なんかもう、グダグダになってきたような気もしますが、気のせいだと認識して頑張っていきたいと思います。


それでは、第三十六夜です。

どうぞ。


~四回戦の組み合わせ~


〈第一試合〉

No.15

至高の剣装ソードダンス

カルロス・シェイパー


VS


No.17

吸血姫ビフォーアフター

エルヴィネーゼ・マクスウェル




〈第二試合〉

No.12

雷電ピール

アクセル・プライム


VS


No.77

暗殺者アサシン

クラウド・エイト




〈第三試合〉

No.18

重量戦車マスファイア

リゼルグ・バージェスト


VS


No.19

二重身体サーヴァント

メアリー・アストレス




〈第四試合〉

No.21

ローラ・アルザス


VS


No.11

無限の檻コキュートス

セシル・フローラム



〜〜〜〜〜〜〜〜〜〜〜




「こうやって見てみると、No.21の人が一番弱そうに見えるのに、ランクから言えばクラウド先生が圧倒的に低いんだよなぁ……」

 四回戦進出者が映されている画面を見ながら、カイルは誰に言うともなしに呟いた。

「確かに……。

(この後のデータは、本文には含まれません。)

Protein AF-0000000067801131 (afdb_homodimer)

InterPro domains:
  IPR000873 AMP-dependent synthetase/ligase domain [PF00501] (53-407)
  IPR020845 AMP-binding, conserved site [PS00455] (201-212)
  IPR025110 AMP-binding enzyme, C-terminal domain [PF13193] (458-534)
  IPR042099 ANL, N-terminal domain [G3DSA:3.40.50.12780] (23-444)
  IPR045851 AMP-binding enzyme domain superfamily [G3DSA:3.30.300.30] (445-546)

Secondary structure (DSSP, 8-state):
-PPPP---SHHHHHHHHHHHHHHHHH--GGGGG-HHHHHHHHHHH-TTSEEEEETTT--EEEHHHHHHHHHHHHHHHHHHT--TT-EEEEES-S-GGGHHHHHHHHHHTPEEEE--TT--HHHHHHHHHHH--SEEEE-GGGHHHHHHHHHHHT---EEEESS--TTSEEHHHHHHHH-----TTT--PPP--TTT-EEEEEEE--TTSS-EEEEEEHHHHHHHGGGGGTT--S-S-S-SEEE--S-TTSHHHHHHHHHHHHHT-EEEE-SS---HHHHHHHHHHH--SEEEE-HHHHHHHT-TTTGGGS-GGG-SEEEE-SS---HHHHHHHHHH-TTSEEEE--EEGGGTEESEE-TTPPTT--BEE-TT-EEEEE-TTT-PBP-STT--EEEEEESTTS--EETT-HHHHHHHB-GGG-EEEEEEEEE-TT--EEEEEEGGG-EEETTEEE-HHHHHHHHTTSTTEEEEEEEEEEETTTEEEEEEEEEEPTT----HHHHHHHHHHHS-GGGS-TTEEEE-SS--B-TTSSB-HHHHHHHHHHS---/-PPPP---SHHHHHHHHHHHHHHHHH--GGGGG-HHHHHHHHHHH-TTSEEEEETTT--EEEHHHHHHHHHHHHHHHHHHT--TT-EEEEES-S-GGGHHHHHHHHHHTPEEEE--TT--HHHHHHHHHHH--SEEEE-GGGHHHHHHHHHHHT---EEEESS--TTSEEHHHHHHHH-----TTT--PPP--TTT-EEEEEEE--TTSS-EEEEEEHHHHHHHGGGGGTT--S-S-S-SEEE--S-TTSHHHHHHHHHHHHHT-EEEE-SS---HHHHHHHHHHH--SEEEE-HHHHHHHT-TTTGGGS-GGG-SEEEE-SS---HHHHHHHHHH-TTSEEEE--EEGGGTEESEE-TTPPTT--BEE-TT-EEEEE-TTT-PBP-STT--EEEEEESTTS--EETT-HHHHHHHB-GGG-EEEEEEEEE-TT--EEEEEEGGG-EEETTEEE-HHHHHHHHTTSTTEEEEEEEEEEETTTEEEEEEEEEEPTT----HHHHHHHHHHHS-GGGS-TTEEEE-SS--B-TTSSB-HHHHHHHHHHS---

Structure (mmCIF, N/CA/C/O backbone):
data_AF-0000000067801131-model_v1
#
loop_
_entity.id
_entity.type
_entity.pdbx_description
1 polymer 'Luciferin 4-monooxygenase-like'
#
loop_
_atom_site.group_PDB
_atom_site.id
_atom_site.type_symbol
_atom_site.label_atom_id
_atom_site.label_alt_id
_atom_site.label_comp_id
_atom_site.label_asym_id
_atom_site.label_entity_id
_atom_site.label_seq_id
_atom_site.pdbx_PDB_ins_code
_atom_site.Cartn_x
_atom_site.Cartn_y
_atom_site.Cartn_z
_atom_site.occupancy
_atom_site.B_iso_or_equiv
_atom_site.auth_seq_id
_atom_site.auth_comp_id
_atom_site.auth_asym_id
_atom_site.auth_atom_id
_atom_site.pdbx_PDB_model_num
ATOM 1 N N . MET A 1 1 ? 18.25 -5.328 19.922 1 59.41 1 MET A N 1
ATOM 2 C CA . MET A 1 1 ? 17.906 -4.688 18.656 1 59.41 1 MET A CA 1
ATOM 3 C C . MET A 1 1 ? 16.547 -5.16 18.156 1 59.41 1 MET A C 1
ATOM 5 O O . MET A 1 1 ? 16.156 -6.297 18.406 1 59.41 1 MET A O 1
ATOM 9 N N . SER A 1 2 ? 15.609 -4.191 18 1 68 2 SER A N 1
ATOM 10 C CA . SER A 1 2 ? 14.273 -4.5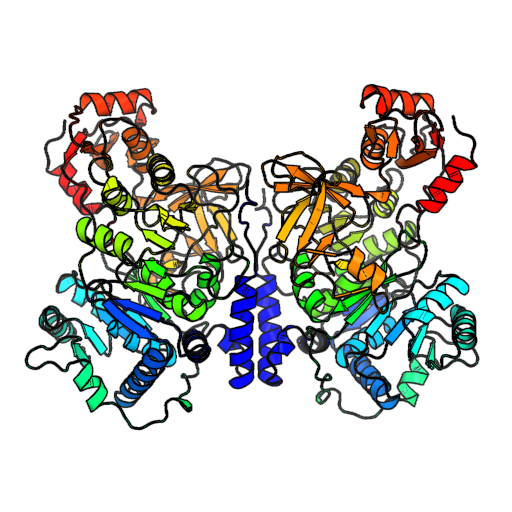31 17.531 1 68 2 SER A CA 1
ATOM 11 C C . SER A 1 2 ? 14.156 -4.355 16.016 1 68 2 SER A C 1
ATOM 13 O O . SER A 1 2 ? 14.961 -3.656 15.406 1 68 2 SER A O 1
ATOM 15 N N . ILE A 1 3 ? 13.32 -5.137 15.414 1 72.31 3 ILE A N 1
ATOM 16 C CA . ILE A 1 3 ? 13.023 -5.012 13.992 1 72.31 3 ILE A CA 1
ATOM 17 C C . ILE A 1 3 ? 12.477 -3.615 13.703 1 72.31 3 ILE A C 1
ATOM 19 O O . ILE A 1 3 ? 11.516 -3.174 14.328 1 72.31 3 ILE A O 1
ATOM 23 N N . PRO A 1 4 ? 13.219 -2.893 12.867 1 78.94 4 PRO A N 1
ATOM 24 C CA . PRO A 1 4 ? 12.688 -1.569 12.531 1 78.94 4 PRO A CA 1
ATOM 25 C C . 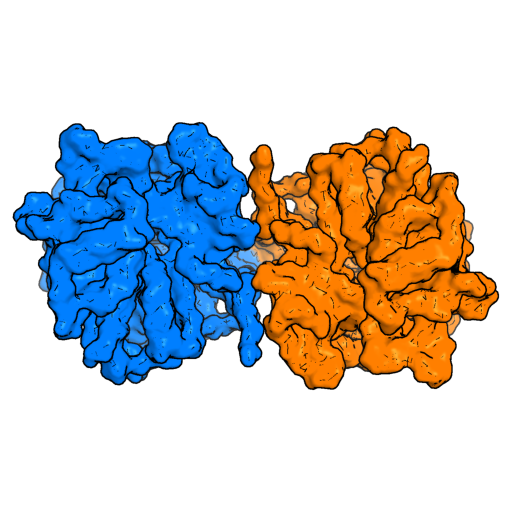PRO A 1 4 ? 11.312 -1.637 11.867 1 78.94 4 PRO A C 1
ATOM 27 O O . PRO A 1 4 ? 11.031 -2.584 11.125 1 78.94 4 PRO A O 1
ATOM 30 N N . LYS A 1 5 ? 10.508 -0.725 12.203 1 87.19 5 LYS A N 1
ATOM 31 C CA . LYS A 1 5 ? 9.211 -0.622 11.539 1 87.19 5 LYS A CA 1
ATOM 32 C C . LYS A 1 5 ? 9.375 -0.25 10.07 1 87.19 5 LYS A C 1
ATOM 34 O O . LYS A 1 5 ? 10.219 0.58 9.719 1 87.19 5 LYS A O 1
ATOM 39 N N . MET A 1 6 ? 8.648 -0.97 9.242 1 89.94 6 MET A N 1
ATOM 40 C CA . MET A 1 6 ? 8.641 -0.706 7.809 1 89.94 6 MET A CA 1
ATOM 41 C C . MET A 1 6 ? 7.219 -0.465 7.309 1 89.94 6 MET A C 1
ATOM 43 O O . MET A 1 6 ? 6.254 -0.894 7.941 1 89.94 6 MET A O 1
ATOM 47 N N . ASN A 1 7 ? 7.141 0.263 6.242 1 92.75 7 ASN A N 1
ATOM 48 C CA . ASN A 1 7 ? 5.844 0.484 5.613 1 92.75 7 ASN A CA 1
ATOM 49 C C . ASN A 1 7 ? 5.07 -0.82 5.449 1 92.75 7 ASN A C 1
ATOM 51 O O . ASN A 1 7 ? 5.641 -1.845 5.074 1 92.75 7 ASN A O 1
ATOM 55 N N . ASN A 1 8 ? 3.865 -0.818 5.82 1 95.69 8 ASN A N 1
ATOM 56 C CA . ASN A 1 8 ? 2.959 -1.961 5.777 1 95.69 8 ASN A CA 1
ATOM 57 C C . ASN A 1 8 ? 1.521 -1.526 5.508 1 95.69 8 ASN A C 1
ATOM 59 O O . ASN A 1 8 ? 1.126 -0.416 5.867 1 95.69 8 ASN A O 1
ATOM 63 N N . ASP A 1 9 ? 0.753 -2.371 4.93 1 96.75 9 ASP A N 1
ATOM 64 C CA . ASP A 1 9 ? -0.579 -1.986 4.473 1 96.75 9 ASP A CA 1
ATOM 65 C C . ASP A 1 9 ? -1.646 -2.398 5.484 1 96.75 9 ASP A C 1
ATOM 67 O O . ASP A 1 9 ? -2.842 -2.354 5.188 1 96.75 9 ASP A O 1
ATOM 71 N N . SER A 1 10 ? -1.266 -2.848 6.754 1 97.31 10 SER A N 1
ATOM 72 C CA . SER A 1 10 ? -2.211 -3.305 7.766 1 97.31 10 SER A CA 1
ATOM 73 C C . SER A 1 10 ? -3.277 -2.252 8.047 1 97.31 10 SER A C 1
ATOM 75 O O . SER A 1 10 ? -4.449 -2.584 8.242 1 97.31 10 SER A O 1
ATOM 77 N N . VAL A 1 11 ? -2.871 -0.999 8.039 1 98.06 11 VAL A N 1
ATOM 78 C CA . VAL A 1 11 ? -3.82 0.069 8.336 1 98.06 11 VAL A CA 1
ATOM 79 C C . VAL A 1 11 ? -4.879 0.141 7.238 1 98.06 11 VAL A C 1
ATOM 81 O O . VAL A 1 11 ? -6.055 0.393 7.516 1 98.06 11 VAL A O 1
ATOM 84 N N . HIS A 1 12 ? -4.477 -0.072 6 1 97.31 12 HIS A N 1
ATOM 85 C CA . HIS A 1 12 ? -5.402 0.007 4.875 1 97.31 12 HIS A CA 1
ATOM 86 C C . HIS A 1 12 ? -6.402 -1.142 4.902 1 97.31 12 HIS A C 1
ATOM 88 O O . HIS A 1 12 ? -7.562 -0.971 4.512 1 97.31 12 HIS A O 1
ATOM 94 N N . TRP A 1 13 ? -5.984 -2.307 5.363 1 96.44 13 TRP A N 1
ATOM 95 C CA . TRP A 1 13 ? -6.914 -3.424 5.5 1 96.44 13 TRP A CA 1
ATOM 96 C C . TRP A 1 13 ? -7.922 -3.16 6.613 1 96.44 13 TRP A C 1
ATOM 98 O O . TRP A 1 13 ? -9.102 -3.492 6.484 1 96.44 13 TRP A O 1
ATOM 108 N N . TYR A 1 14 ? -7.438 -2.582 7.668 1 97.75 14 TYR A N 1
ATOM 109 C CA . TYR A 1 14 ? -8.312 -2.256 8.789 1 97.75 14 TYR A CA 1
ATOM 110 C C . TYR A 1 14 ? -9.375 -1.251 8.375 1 97.75 14 TYR A C 1
ATOM 112 O O . TYR A 1 14 ? -10.57 -1.475 8.602 1 97.75 14 TYR A O 1
ATOM 120 N N . VAL A 1 15 ? -8.961 -0.164 7.77 1 98.31 15 VAL A N 1
ATOM 121 C CA . VAL A 1 15 ? -9.898 0.87 7.34 1 98.31 15 VAL A CA 1
ATOM 122 C C . VAL A 1 15 ? -10.82 0.312 6.262 1 98.31 15 VAL A C 1
ATOM 124 O O . VAL A 1 15 ? -12.008 0.649 6.219 1 98.31 15 VAL A O 1
ATOM 127 N N . GLY A 1 16 ? -10.258 -0.531 5.402 1 97.81 16 GLY A N 1
ATOM 128 C CA . GLY A 1 16 ? -11.062 -1.168 4.371 1 97.81 16 GLY A CA 1
ATOM 129 C C . GLY A 1 16 ? -12.188 -2.02 4.93 1 97.81 16 GLY A C 1
ATOM 130 O O . GLY A 1 16 ? -13.258 -2.121 4.328 1 97.81 16 GLY A O 1
ATOM 131 N N . GLU A 1 17 ? -11.898 -2.652 6.066 1 97.94 17 GLU A N 1
ATOM 132 C CA . GLU A 1 17 ? -12.938 -3.451 6.715 1 97.94 17 GLU A CA 1
ATOM 133 C C . GLU A 1 17 ? -14.094 -2.576 7.191 1 97.94 17 GLU A C 1
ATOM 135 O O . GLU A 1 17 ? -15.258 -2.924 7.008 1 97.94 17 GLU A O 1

実況の人が言ってたけど、先生は本当に異端児アウトローなんだね」

 隣にいたフィオナも、同じく見ながら同意する。

 二人は今、クラウド達とは別行動していた。

 四回戦が始まる前のお昼休みに、エルヴィネーゼからお昼のお誘いがあったが、断ったのだ。その時は理由を明確に言わなかったが、二人とも四回戦の重要さを識っていたので、部外者は立ち去ろうと思っていたのだ。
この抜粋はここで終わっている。